**STORED DATA**

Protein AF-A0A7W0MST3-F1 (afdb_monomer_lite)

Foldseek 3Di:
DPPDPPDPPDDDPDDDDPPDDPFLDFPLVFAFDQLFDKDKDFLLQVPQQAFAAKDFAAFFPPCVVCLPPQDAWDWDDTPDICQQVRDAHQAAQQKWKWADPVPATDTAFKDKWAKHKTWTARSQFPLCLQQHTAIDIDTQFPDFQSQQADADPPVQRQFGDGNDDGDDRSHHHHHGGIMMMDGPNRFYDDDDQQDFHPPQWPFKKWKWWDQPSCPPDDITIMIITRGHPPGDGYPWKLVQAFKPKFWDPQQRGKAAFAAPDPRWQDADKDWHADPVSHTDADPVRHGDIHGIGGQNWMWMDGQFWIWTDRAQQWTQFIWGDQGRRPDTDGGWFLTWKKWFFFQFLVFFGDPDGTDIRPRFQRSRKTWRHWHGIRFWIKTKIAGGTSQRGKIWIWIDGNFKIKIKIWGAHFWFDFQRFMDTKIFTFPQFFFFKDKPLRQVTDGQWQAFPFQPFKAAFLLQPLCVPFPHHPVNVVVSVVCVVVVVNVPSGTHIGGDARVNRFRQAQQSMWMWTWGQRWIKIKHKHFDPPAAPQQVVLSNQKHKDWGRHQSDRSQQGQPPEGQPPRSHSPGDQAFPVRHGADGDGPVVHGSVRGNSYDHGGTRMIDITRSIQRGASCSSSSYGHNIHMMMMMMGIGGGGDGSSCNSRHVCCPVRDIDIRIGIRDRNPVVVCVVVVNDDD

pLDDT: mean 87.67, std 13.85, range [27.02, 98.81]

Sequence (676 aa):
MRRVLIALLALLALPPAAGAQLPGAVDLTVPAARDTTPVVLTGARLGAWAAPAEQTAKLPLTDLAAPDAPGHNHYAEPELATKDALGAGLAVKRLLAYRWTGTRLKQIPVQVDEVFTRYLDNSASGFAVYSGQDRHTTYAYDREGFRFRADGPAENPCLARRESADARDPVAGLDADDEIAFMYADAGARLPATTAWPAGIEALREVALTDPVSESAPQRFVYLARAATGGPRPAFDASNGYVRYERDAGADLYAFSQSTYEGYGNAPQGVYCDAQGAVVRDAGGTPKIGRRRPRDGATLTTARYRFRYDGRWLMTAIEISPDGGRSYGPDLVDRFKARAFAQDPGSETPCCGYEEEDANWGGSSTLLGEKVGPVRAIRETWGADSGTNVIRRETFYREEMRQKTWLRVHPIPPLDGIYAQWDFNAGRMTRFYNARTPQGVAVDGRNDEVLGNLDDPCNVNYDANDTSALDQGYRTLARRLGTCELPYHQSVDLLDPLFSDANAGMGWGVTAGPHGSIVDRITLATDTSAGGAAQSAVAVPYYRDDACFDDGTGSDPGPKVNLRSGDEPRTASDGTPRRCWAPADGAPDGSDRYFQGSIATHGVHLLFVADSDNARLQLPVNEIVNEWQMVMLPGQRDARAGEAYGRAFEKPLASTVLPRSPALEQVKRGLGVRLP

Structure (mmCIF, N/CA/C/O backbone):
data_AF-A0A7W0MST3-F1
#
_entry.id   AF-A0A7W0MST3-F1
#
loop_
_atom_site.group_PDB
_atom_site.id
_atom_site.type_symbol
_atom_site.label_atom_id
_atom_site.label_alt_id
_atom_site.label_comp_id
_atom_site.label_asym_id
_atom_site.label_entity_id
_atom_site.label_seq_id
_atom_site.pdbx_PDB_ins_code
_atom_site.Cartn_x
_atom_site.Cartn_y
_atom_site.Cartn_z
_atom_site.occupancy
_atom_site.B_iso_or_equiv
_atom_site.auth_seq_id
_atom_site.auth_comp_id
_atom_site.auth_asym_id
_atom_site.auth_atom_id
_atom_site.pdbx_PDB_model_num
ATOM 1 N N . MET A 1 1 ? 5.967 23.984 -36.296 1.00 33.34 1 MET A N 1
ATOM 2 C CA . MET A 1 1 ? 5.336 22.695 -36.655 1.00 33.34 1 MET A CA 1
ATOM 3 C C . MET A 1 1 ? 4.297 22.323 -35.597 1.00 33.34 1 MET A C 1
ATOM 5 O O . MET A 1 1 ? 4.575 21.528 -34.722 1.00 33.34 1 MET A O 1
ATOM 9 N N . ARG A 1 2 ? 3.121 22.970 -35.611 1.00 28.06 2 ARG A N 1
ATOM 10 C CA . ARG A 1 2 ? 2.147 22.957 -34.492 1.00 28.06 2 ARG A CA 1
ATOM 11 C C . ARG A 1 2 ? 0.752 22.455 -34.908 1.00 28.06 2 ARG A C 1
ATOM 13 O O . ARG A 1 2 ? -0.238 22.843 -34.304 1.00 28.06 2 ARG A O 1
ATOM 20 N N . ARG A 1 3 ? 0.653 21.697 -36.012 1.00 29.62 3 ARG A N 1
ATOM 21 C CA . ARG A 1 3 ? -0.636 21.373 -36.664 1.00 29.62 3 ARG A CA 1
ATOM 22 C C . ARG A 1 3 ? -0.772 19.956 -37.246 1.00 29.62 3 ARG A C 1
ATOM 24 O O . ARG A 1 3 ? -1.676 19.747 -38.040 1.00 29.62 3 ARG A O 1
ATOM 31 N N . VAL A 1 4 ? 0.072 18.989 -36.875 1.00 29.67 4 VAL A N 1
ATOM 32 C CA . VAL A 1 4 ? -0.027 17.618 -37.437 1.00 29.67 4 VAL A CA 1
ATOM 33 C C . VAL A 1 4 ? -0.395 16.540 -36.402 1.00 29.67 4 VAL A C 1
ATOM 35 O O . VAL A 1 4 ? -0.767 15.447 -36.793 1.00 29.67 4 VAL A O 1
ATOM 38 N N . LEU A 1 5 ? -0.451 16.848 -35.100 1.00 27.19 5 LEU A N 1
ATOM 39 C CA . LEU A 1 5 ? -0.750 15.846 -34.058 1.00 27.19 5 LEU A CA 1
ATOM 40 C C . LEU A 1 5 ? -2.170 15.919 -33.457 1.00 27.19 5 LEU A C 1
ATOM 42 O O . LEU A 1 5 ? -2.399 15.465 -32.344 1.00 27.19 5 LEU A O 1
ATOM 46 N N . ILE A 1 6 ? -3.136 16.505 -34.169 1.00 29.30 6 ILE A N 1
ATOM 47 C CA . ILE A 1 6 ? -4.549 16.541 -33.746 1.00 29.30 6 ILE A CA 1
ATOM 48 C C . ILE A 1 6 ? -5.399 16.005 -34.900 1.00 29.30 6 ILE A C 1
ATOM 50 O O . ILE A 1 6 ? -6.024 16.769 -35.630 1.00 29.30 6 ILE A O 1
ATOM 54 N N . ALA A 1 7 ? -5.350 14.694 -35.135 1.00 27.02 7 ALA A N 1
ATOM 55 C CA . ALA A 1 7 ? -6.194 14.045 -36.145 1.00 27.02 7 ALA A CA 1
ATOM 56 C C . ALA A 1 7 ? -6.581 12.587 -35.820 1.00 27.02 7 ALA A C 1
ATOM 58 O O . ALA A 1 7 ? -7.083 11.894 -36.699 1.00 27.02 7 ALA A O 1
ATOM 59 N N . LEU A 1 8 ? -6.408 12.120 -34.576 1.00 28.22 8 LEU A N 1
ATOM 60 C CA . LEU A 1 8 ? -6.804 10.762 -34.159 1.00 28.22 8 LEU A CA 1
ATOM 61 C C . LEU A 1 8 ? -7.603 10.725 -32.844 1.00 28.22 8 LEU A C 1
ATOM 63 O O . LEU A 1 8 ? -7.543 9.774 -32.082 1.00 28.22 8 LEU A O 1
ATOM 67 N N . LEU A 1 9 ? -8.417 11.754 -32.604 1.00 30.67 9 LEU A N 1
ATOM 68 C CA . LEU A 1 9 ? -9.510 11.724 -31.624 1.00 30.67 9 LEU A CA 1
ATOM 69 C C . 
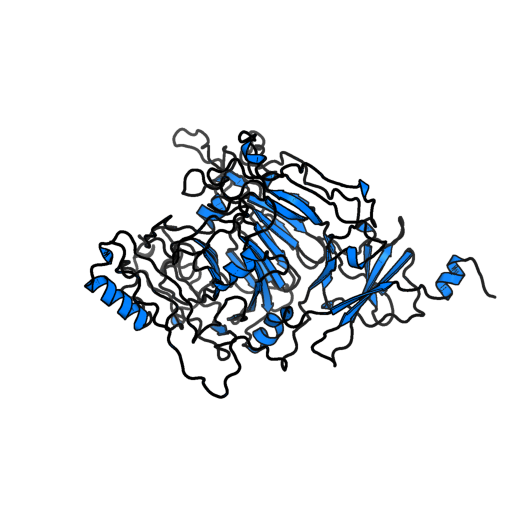LEU A 1 9 ? -10.834 11.846 -32.385 1.00 30.67 9 LEU A C 1
ATOM 71 O O . LEU A 1 9 ? -11.513 12.870 -32.354 1.00 30.67 9 LEU A O 1
ATOM 75 N N . ALA A 1 10 ? -11.168 10.808 -33.151 1.00 30.56 10 ALA A N 1
ATOM 76 C CA . ALA A 1 10 ? -12.507 10.654 -33.697 1.00 30.56 10 ALA A CA 1
ATOM 77 C C . ALA A 1 10 ? -13.369 9.957 -32.638 1.00 30.56 10 ALA A C 1
ATOM 79 O O . ALA A 1 10 ? -13.180 8.776 -32.357 1.00 30.56 10 ALA A O 1
ATOM 80 N N . LEU A 1 11 ? -14.307 10.704 -32.047 1.00 34.53 11 LEU A N 1
ATOM 81 C CA . LEU A 1 11 ? -15.396 10.151 -31.244 1.00 34.53 11 LEU A CA 1
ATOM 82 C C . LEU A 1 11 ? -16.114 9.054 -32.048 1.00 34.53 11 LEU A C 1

**TASK TO COMPLETE**
From the line holding "ATOM 67 N N" to the last line of the listing, please output each line exactly as it stands. Pictures stay out of the copy.

**OUTPUT OF THE TASK**
ATOM 67 N N . LEU A 1 9 ? -8.417 11.754 -32.604 1.00 30.67 9 LEU A N 1
ATOM 68 C CA . LEU A 1 9 ? -9.510 11.724 -31.624 1.00 30.67 9 LEU A CA 1
ATOM 69 C C . 
LEU A 1 9 ? -10.834 11.846 -32.385 1.00 30.67 9 LEU A C 1
ATOM 71 O O . LEU A 1 9 ? -11.513 12.870 -32.354 1.00 30.67 9 LEU A O 1
ATOM 75 N N . ALA A 1 10 ? -11.168 10.808 -33.151 1.00 30.56 10 ALA A N 1
ATOM 76 C CA . ALA A 1 10 ? -12.507 10.654 -33.697 1.00 30.56 10 ALA A CA 1
ATOM 77 C C . ALA A 1 10 ? -13.369 9.957 -32.638 1.00 30.56 10 ALA A C 1
ATOM 79 O O . ALA A 1 10 ? -13.180 8.776 -32.357 1.00 30.56 10 ALA A O 1
ATOM 80 N N . LEU A 1 11 ? -14.307 10.704 -32.047 1.00 34.53 11 LEU A N 1
ATOM 81 C CA . LEU A 1 11 ? -15.396 10.151 -31.244 1.00 34.53 11 LEU A CA 1
ATOM 82 C C . LEU A 1 11 ? -16.114 9.054 -32.048 1.00 34.53 11 LEU A C 1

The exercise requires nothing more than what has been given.